[[ Data provided open ]]

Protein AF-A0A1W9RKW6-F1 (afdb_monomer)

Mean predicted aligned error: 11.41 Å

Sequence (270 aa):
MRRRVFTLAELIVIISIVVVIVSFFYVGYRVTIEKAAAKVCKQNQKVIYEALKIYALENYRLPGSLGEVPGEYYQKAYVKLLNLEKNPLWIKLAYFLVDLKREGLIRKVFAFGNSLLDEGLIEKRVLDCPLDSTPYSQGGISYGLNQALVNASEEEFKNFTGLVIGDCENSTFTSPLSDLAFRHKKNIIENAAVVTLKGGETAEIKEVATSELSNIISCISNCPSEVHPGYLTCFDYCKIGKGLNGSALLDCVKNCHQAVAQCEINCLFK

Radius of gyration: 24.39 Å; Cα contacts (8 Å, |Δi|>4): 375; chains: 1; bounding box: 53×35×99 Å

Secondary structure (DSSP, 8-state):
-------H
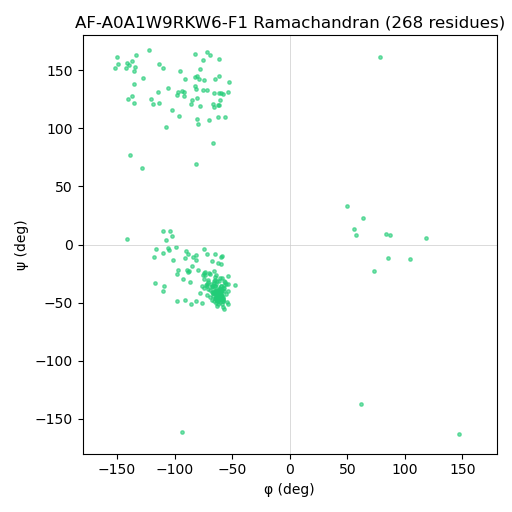HHHHHHHHHHHHHHHHHHHHHHHHHHHHHHHHHHHHHHHHHHHHHHHHHHHSB--SSGGGS-HHHHHHHHHHHHHH-S-HHHHHHHHHHHHHHHH-HHHHGGGTTTGGG-TTTHHHHHH--TT-SS-GGGT--SEEEEGGGTT-BHHHHHH--SEEEEEBSSSEES-TTTSB---EEETTTEEEEEEEETTS-EEEEEPPPHHHHHHHHHHHHTS-SSSSTT-SSHHHIIIIIS---HHHHHHHHHHHHHHHHHHHHHHH--

Solvent-accessible surface area (backbone atoms only — not comparable to full-atom values): 14550 Å² total; per-residue (Å²): 135,85,80,81,76,82,49,74,67,60,53,53,52,53,52,52,53,49,53,56,52,50,55,58,52,50,56,55,48,52,56,50,42,51,54,21,23,55,51,42,36,56,49,24,52,43,22,49,50,45,15,49,52,53,46,16,72,76,64,54,24,34,52,78,34,71,88,69,57,59,42,68,38,40,50,55,21,41,55,54,48,48,72,69,44,95,58,46,67,66,52,54,49,23,49,50,52,41,48,38,73,74,70,41,65,86,78,46,74,88,44,80,84,59,74,71,73,43,87,80,50,37,38,45,57,45,46,28,29,76,64,46,94,49,21,33,78,77,76,41,31,28,51,13,34,27,54,88,48,45,52,24,38,43,65,54,59,69,70,50,60,45,68,47,37,33,24,12,71,36,55,51,34,87,47,88,77,82,48,44,39,54,64,39,67,47,92,82,75,41,42,16,21,52,33,28,33,62,91,60,49,74,48,74,41,65,68,67,54,77,81,50,41,56,55,37,50,49,40,41,70,66,24,42,67,37,88,43,99,89,30,92,33,41,59,46,34,26,38,68,73,65,65,35,59,74,70,60,22,54,54,43,28,51,52,42,52,44,52,29,36,51,38,40,51,52,41,67,73,108

Foldseek 3Di:
DDPPDDDPVNVVVVVVVVVVVVVVVVVVLVVLLQVLLVLLLLLLLLLLVQLQVVVCVVVQAGAQFSVVRAPVSSLVSNVVVCVVDPCNPSNLVSVLSLVCVVPNDPPPVVPSPCVCNDHPVVSQSSQARSLDPCTVVNVWGQKAAENQRRRGGPVCLVLDWAWGMKGARDRYDHDPQPGHDQRHDDPNPWGWIWTATNVSDIDTFTNDDPVCVVVLVVQLVVQPCPPDDPANHQLCCLCVVVVDDDPSSVVSNSVSVNSSNVSNVVSRVD

pLDDT: mean 81.6, std 13.55, range [44.12, 97.0]

Structure (mmCIF, N/CA/C/O backbone):
data_AF-A0A1W9RKW6-F1
#
_entry.id   AF-A0A1W9RKW6-F1
#
loop_
_atom_site.group_PDB
_atom_site.id
_atom_site.type_symbol
_atom_site.label_atom_id
_atom_site.label_alt_id
_atom_site.label_comp_id
_atom_site.label_asym_id
_atom_site.label_entity_id
_atom_site.label_seq_id
_atom_site.pdbx_PDB_ins_code
_atom_site.Cartn_x
_atom_site.Cartn_y
_atom_site.Cartn_z
_atom_site.occupancy
_atom_site.B_iso_or_equiv
_atom_site.auth_seq_id
_atom_site.auth_comp_id
_atom_site.auth_asym_id
_atom_site.auth_atom_id
_atom_site.pdbx_PDB_model_num
ATOM 1 N N . MET A 1 1 ? 21.120 -3.096 -63.498 1.00 47.25 1 MET A N 1
ATOM 2 C CA . MET A 1 1 ? 20.791 -3.030 -62.054 1.00 47.25 1 MET A CA 1
ATOM 3 C C . MET A 1 1 ? 22.080 -2.822 -61.268 1.00 47.25 1 MET A C 1
ATOM 5 O O . MET A 1 1 ? 22.939 -3.693 -61.290 1.00 47.25 1 MET A O 1
ATOM 9 N N . ARG A 1 2 ? 22.275 -1.649 -60.653 1.00 49.94 2 ARG A N 1
ATOM 10 C CA . ARG A 1 2 ? 23.502 -1.314 -59.909 1.00 49.94 2 ARG A CA 1
ATOM 11 C C . ARG A 1 2 ? 23.407 -1.967 -58.524 1.00 49.94 2 ARG A C 1
ATOM 13 O O . ARG A 1 2 ? 22.638 -1.495 -57.691 1.00 49.94 2 ARG A O 1
ATOM 20 N N . ARG A 1 3 ? 24.117 -3.079 -58.293 1.00 55.16 3 ARG A N 1
ATOM 21 C CA . ARG A 1 3 ? 24.228 -3.687 -56.954 1.00 55.16 3 ARG A CA 1
ATOM 22 C C . ARG A 1 3 ? 24.922 -2.672 -56.041 1.00 55.16 3 ARG A C 1
ATOM 24 O O . ARG A 1 3 ? 26.099 -2.386 -56.239 1.00 55.16 3 ARG A O 1
ATOM 31 N N . ARG A 1 4 ? 24.187 -2.084 -55.092 1.00 63.91 4 ARG A N 1
ATOM 32 C CA . ARG A 1 4 ? 24.780 -1.300 -54.002 1.00 63.91 4 ARG A CA 1
ATOM 33 C C . ARG A 1 4 ? 25.490 -2.292 -53.089 1.00 63.91 4 ARG A C 1
ATOM 35 O O . ARG A 1 4 ? 24.840 -3.104 -52.439 1.00 63.91 4 ARG A O 1
ATOM 42 N N . VAL A 1 5 ? 26.815 -2.288 -53.131 1.00 65.56 5 VAL A N 1
ATOM 43 C CA . VAL A 1 5 ? 27.633 -3.077 -52.213 1.00 65.56 5 VAL A CA 1
ATOM 44 C C . VAL A 1 5 ? 27.699 -2.270 -50.921 1.00 65.56 5 VAL A C 1
ATOM 46 O O . VAL A 1 5 ? 28.309 -1.204 -50.907 1.00 65.56 5 VAL A O 1
ATOM 49 N N . PHE A 1 6 ? 27.009 -2.732 -49.877 1.00 68.69 6 PHE A N 1
ATOM 50 C CA . PHE A 1 6 ? 27.141 -2.158 -48.539 1.00 68.69 6 PHE A CA 1
ATOM 51 C C . PHE A 1 6 ? 28.591 -2.311 -48.096 1.00 68.69 6 PHE A C 1
ATOM 53 O O . PHE A 1 6 ? 29.143 -3.414 -48.120 1.00 68.69 6 PHE A O 1
ATOM 60 N N . THR A 1 7 ? 29.227 -1.199 -47.742 1.00 85.44 7 THR A N 1
ATOM 61 C CA . THR A 1 7 ? 30.612 -1.242 -47.276 1.00 85.44 7 THR A CA 1
ATOM 62 C C . THR A 1 7 ? 30.641 -1.657 -45.809 1.00 85.44 7 THR A C 1
ATOM 64 O O . THR A 1 7 ? 29.769 -1.283 -45.026 1.00 85.44 7 THR A O 1
ATOM 67 N N . LEU A 1 8 ? 31.662 -2.421 -45.412 1.00 84.31 8 LEU A N 1
ATOM 68 C CA . LEU A 1 8 ? 31.873 -2.794 -44.010 1.00 84.31 8 LEU A CA 1
ATOM 69 C C . LEU A 1 8 ? 31.948 -1.549 -43.102 1.00 84.31 8 LEU A C 1
ATOM 71 O O . LEU A 1 8 ? 31.439 -1.567 -41.986 1.00 84.31 8 LEU A O 1
ATOM 75 N N . ALA A 1 9 ? 32.496 -0.444 -43.618 1.00 88.00 9 ALA A N 1
ATOM 76 C CA . ALA A 1 9 ? 32.528 0.844 -42.931 1.00 88.00 9 ALA A CA 1
ATOM 77 C C . ALA A 1 9 ? 31.123 1.419 -42.660 1.00 88.00 9 ALA A C 1
ATOM 79 O O . ALA A 1 9 ? 30.851 1.857 -41.546 1.00 88.00 9 ALA A O 1
ATOM 80 N N . GLU A 1 10 ? 30.210 1.377 -43.636 1.00 85.62 10 GLU A N 1
ATOM 81 C CA . GLU A 1 10 ? 28.821 1.840 -43.474 1.00 85.62 10 GLU A CA 1
ATOM 82 C C . GLU A 1 10 ? 28.069 1.023 -42.414 1.00 85.62 10 GLU A C 1
ATOM 84 O O . GLU A 1 10 ? 27.369 1.583 -41.570 1.00 85.62 10 GLU A O 1
ATOM 89 N N . LEU A 1 11 ? 28.280 -0.296 -42.392 1.00 90.00 11 LEU A N 1
ATOM 90 C CA . LEU A 1 11 ? 27.685 -1.179 -41.390 1.00 90.00 11 LEU A CA 1
ATOM 91 C C . LEU A 1 11 ? 28.200 -0.869 -39.973 1.00 90.00 11 LEU A C 1
ATOM 93 O O . LEU A 1 11 ? 27.405 -0.805 -39.035 1.00 90.00 11 LEU A O 1
ATOM 97 N N . ILE A 1 12 ? 29.503 -0.612 -39.815 1.00 91.06 12 ILE A N 1
ATOM 98 C CA . ILE A 1 12 ? 30.096 -0.223 -38.524 1.00 91.06 12 ILE A CA 1
ATOM 99 C C . ILE A 1 12 ? 29.512 1.104 -38.024 1.00 91.06 12 ILE A C 1
ATOM 101 O O . ILE A 1 12 ? 29.189 1.220 -36.839 1.00 91.06 12 ILE A O 1
ATOM 105 N N . VAL A 1 13 ? 29.327 2.092 -38.907 1.00 92.69 13 VAL A N 1
ATOM 106 C CA . VAL A 1 13 ? 28.723 3.384 -38.539 1.00 92.69 13 VAL A CA 1
ATOM 107 C C . VAL A 1 13 ? 27.277 3.199 -38.071 1.00 92.69 13 VAL A C 1
ATOM 109 O O . VAL A 1 13 ? 26.913 3.718 -37.016 1.00 92.69 13 VAL A O 1
ATOM 112 N N . ILE A 1 14 ? 26.466 2.414 -38.789 1.00 93.56 14 ILE A N 1
ATOM 113 C CA . ILE A 1 14 ? 25.072 2.141 -38.402 1.00 93.56 14 ILE A CA 1
ATOM 114 C C . ILE A 1 14 ? 25.007 1.439 -37.042 1.00 93.56 14 ILE A C 1
ATOM 116 O O . ILE A 1 14 ? 24.255 1.873 -36.170 1.00 93.56 14 ILE A O 1
ATOM 120 N N . ILE A 1 15 ? 25.814 0.395 -36.827 1.00 91.38 15 ILE A N 1
ATOM 121 C CA . ILE A 1 15 ? 25.852 -0.322 -35.543 1.00 91.38 15 ILE A CA 1
ATOM 122 C C . ILE A 1 15 ? 26.254 0.628 -34.412 1.00 91.38 15 ILE A C 1
ATOM 124 O O . ILE A 1 15 ? 25.626 0.616 -33.355 1.00 91.38 15 ILE A O 1
ATOM 128 N N . SER A 1 16 ? 27.244 1.492 -34.643 1.00 91.25 16 SER A N 1
ATOM 129 C CA . SER A 1 16 ? 27.696 2.467 -33.644 1.00 91.25 16 SER A CA 1
ATOM 130 C C . SER A 1 16 ? 26.573 3.428 -33.244 1.00 91.25 16 SER A C 1
ATOM 132 O O . SER A 1 16 ? 26.338 3.642 -32.055 1.00 91.25 16 SER A O 1
ATOM 134 N N . ILE A 1 17 ? 25.821 3.950 -34.220 1.00 93.00 17 ILE A N 1
ATOM 135 C CA . ILE A 1 17 ? 24.661 4.819 -33.968 1.00 93.00 17 ILE A CA 1
ATOM 136 C C . ILE A 1 17 ? 23.586 4.066 -33.172 1.00 93.00 17 ILE A C 1
ATOM 138 O O . ILE A 1 17 ? 23.067 4.593 -32.188 1.00 93.00 17 ILE A O 1
ATOM 142 N N . VAL A 1 18 ? 23.279 2.822 -33.550 1.00 92.31 18 VAL A N 1
ATOM 143 C CA . VAL A 1 18 ? 22.280 1.995 -32.855 1.00 92.31 18 VAL A CA 1
ATOM 144 C C . VAL A 1 18 ? 22.683 1.740 -31.402 1.00 92.31 18 VAL A C 1
ATOM 146 O O . VAL A 1 18 ? 21.848 1.897 -30.517 1.00 92.31 18 VAL A O 1
ATOM 149 N N . VAL A 1 19 ? 23.947 1.408 -31.126 1.00 91.44 19 VAL A N 1
ATOM 150 C CA . VAL A 1 19 ? 24.431 1.157 -29.755 1.00 91.44 19 VAL A CA 1
ATOM 151 C C . VAL A 1 19 ? 24.280 2.399 -28.874 1.00 91.44 19 VAL A C 1
ATOM 153 O O . VAL A 1 19 ? 23.788 2.298 -27.745 1.00 91.44 19 VAL A O 1
ATOM 156 N N . VAL A 1 20 ? 24.645 3.576 -29.390 1.00 89.88 20 VAL A N 1
ATOM 157 C CA . VAL A 1 20 ? 24.494 4.844 -28.658 1.00 89.88 20 VAL A CA 1
ATOM 158 C C . VAL A 1 20 ? 23.019 5.108 -28.357 1.00 89.88 20 VAL A C 1
ATOM 160 O O . VAL A 1 20 ? 22.658 5.375 -27.211 1.00 89.88 20 VAL A O 1
ATOM 163 N N . ILE A 1 21 ? 22.153 4.963 -29.360 1.00 90.56 21 ILE A N 1
ATOM 164 C CA . ILE A 1 21 ? 20.711 5.178 -29.222 1.00 90.56 21 ILE A CA 1
ATOM 165 C C . ILE A 1 21 ? 20.098 4.219 -28.189 1.00 90.56 21 ILE A C 1
ATOM 167 O O . ILE A 1 21 ? 19.400 4.657 -27.272 1.00 90.56 21 ILE A O 1
ATOM 171 N N . VAL A 1 22 ? 20.383 2.919 -28.297 1.00 88.94 22 VAL A N 1
ATOM 172 C CA . VAL A 1 22 ? 19.853 1.890 -27.388 1.00 88.94 22 VAL A CA 1
ATOM 173 C C . VAL A 1 22 ? 20.274 2.157 -25.944 1.00 88.94 22 VAL A C 1
ATOM 175 O O . VAL A 1 22 ? 19.460 1.995 -25.036 1.00 88.94 22 VAL A O 1
ATOM 178 N N . SER A 1 23 ? 21.503 2.629 -25.724 1.00 82.50 23 SER A N 1
ATOM 179 C CA . SER A 1 23 ? 22.008 2.939 -24.382 1.00 82.50 23 SER A CA 1
ATOM 180 C C . SER A 1 23 ? 21.189 4.042 -23.697 1.00 82.50 23 SER A C 1
ATOM 182 O O . SER A 1 23 ? 20.787 3.882 -22.542 1.00 82.50 23 SER A O 1
ATOM 184 N N . PHE A 1 24 ? 20.860 5.125 -24.411 1.00 82.12 24 PHE A N 1
ATOM 185 C CA . PHE A 1 24 ? 20.018 6.200 -23.868 1.00 82.12 24 PHE A CA 1
ATOM 186 C C . PHE A 1 24 ? 18.577 5.742 -23.612 1.00 82.12 24 PHE A C 1
ATOM 188 O O . PHE A 1 24 ? 18.015 6.021 -22.548 1.00 82.12 24 PHE A O 1
ATOM 195 N N . PHE A 1 25 ? 17.983 4.999 -24.551 1.00 81.31 25 PHE A N 1
ATOM 196 C CA . PHE A 1 25 ? 16.621 4.486 -24.391 1.00 81.31 25 PHE A CA 1
ATOM 197 C C . PHE A 1 25 ? 16.503 3.484 -23.241 1.00 81.31 25 PHE A C 1
ATOM 199 O O . PHE A 1 25 ? 15.496 3.488 -22.535 1.00 81.31 25 PHE A O 1
ATOM 206 N N . TYR A 1 26 ? 17.530 2.665 -23.007 1.00 80.31 26 TYR A N 1
ATOM 207 C CA . TYR A 1 26 ? 17.528 1.678 -21.932 1.00 80.31 26 TYR A CA 1
ATOM 208 C C . TYR A 1 26 ? 17.423 2.327 -20.545 1.00 80.31 26 TYR A C 1
ATOM 210 O O . TYR A 1 26 ? 16.591 1.915 -19.733 1.00 80.31 26 TYR A O 1
ATOM 218 N N . VAL A 1 27 ? 18.204 3.379 -20.279 1.00 81.62 27 VAL A N 1
ATOM 219 C CA . VAL A 1 27 ? 18.147 4.104 -18.997 1.00 81.62 27 VAL A CA 1
ATOM 220 C C . VAL A 1 27 ? 16.776 4.
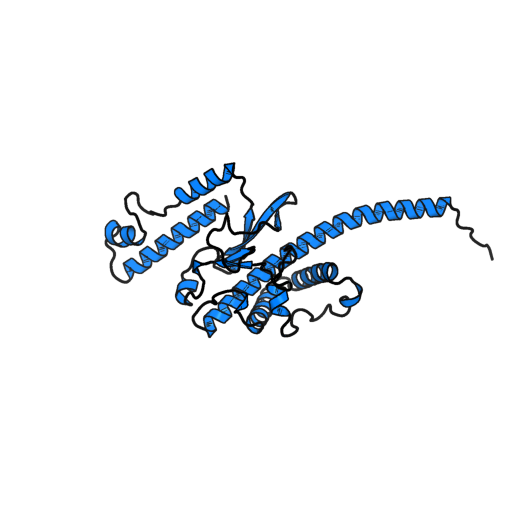758 -18.805 1.00 81.62 27 VAL A C 1
ATOM 222 O O . VAL A 1 27 ? 16.144 4.577 -17.761 1.00 81.62 27 VAL A O 1
ATOM 225 N N . GLY A 1 28 ? 16.270 5.453 -19.830 1.00 81.50 28 GLY A N 1
ATOM 226 C CA . GLY A 1 28 ? 14.945 6.082 -19.786 1.00 81.50 28 GLY A CA 1
ATOM 227 C C . GLY A 1 28 ? 13.808 5.075 -19.575 1.00 81.50 28 GLY A C 1
ATOM 228 O O . GLY A 1 28 ? 12.875 5.332 -18.807 1.00 81.50 28 GLY A O 1
ATOM 229 N N . TYR A 1 29 ? 13.915 3.895 -20.188 1.00 83.25 29 TYR A N 1
ATOM 230 C CA . TYR A 1 29 ? 12.969 2.801 -20.001 1.00 83.25 29 TYR A CA 1
ATOM 231 C C . TYR A 1 29 ? 12.966 2.298 -18.553 1.00 83.25 29 TYR A C 1
ATOM 233 O O . TYR A 1 29 ? 11.901 2.212 -17.944 1.00 83.25 29 TYR A O 1
ATOM 241 N N . ARG A 1 30 ? 14.140 2.035 -17.958 1.00 82.88 30 ARG A N 1
ATOM 242 C CA . ARG A 1 30 ? 14.248 1.544 -16.569 1.00 82.88 30 ARG A CA 1
ATOM 243 C C . ARG A 1 30 ? 13.602 2.506 -15.572 1.00 82.88 30 ARG A C 1
ATOM 245 O O . ARG A 1 30 ? 12.773 2.072 -14.776 1.00 82.88 30 ARG A O 1
ATOM 252 N N . VAL A 1 31 ? 13.893 3.804 -15.683 1.00 84.50 31 VAL A N 1
ATOM 253 C CA . VAL A 1 31 ? 13.298 4.842 -14.819 1.00 84.50 31 VAL A CA 1
ATOM 254 C C . VAL A 1 31 ? 11.779 4.909 -14.991 1.00 84.50 31 VAL A C 1
ATOM 256 O O . VAL A 1 31 ? 11.041 5.033 -14.014 1.00 84.50 31 VAL A O 1
ATOM 259 N N . THR A 1 32 ? 11.290 4.813 -16.229 1.00 86.94 32 THR A N 1
ATOM 260 C CA . THR A 1 32 ? 9.848 4.819 -16.513 1.00 86.94 32 THR A CA 1
ATOM 261 C C . THR A 1 32 ? 9.143 3.622 -15.881 1.00 86.94 32 THR A C 1
ATOM 263 O O . THR A 1 32 ? 8.094 3.789 -15.258 1.00 86.94 32 THR A O 1
ATOM 266 N N . ILE A 1 33 ? 9.728 2.427 -15.994 1.00 87.19 33 ILE A N 1
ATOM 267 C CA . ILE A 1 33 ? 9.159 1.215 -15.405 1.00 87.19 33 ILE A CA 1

[[ Data provided closed ]]

What you have to do
Nothing but the lines from the one containing "ATOM 260 C CA" to the end of the entries belongs in the answer, and each must match exactly.

Finished task
ATOM 260 C CA . THR A 1 32 ? 9.848 4.819 -16.513 1.00 86.94 32 THR A CA 1
ATOM 261 C C . THR A 1 32 ? 9.143 3.622 -15.881 1.00 86.94 32 THR A C 1
ATOM 263 O O . THR A 1 32 ? 8.094 3.789 -15.258 1.00 86.94 32 THR A O 1
ATOM 266 N N . ILE A 1 33 ? 9.728 2.427 -15.994 1.00 87.19 33 ILE A N 1
ATOM 267 C CA . ILE A 1 33 ? 9.159 1.215 -15.405 1.00 87.19 33 ILE A CA 1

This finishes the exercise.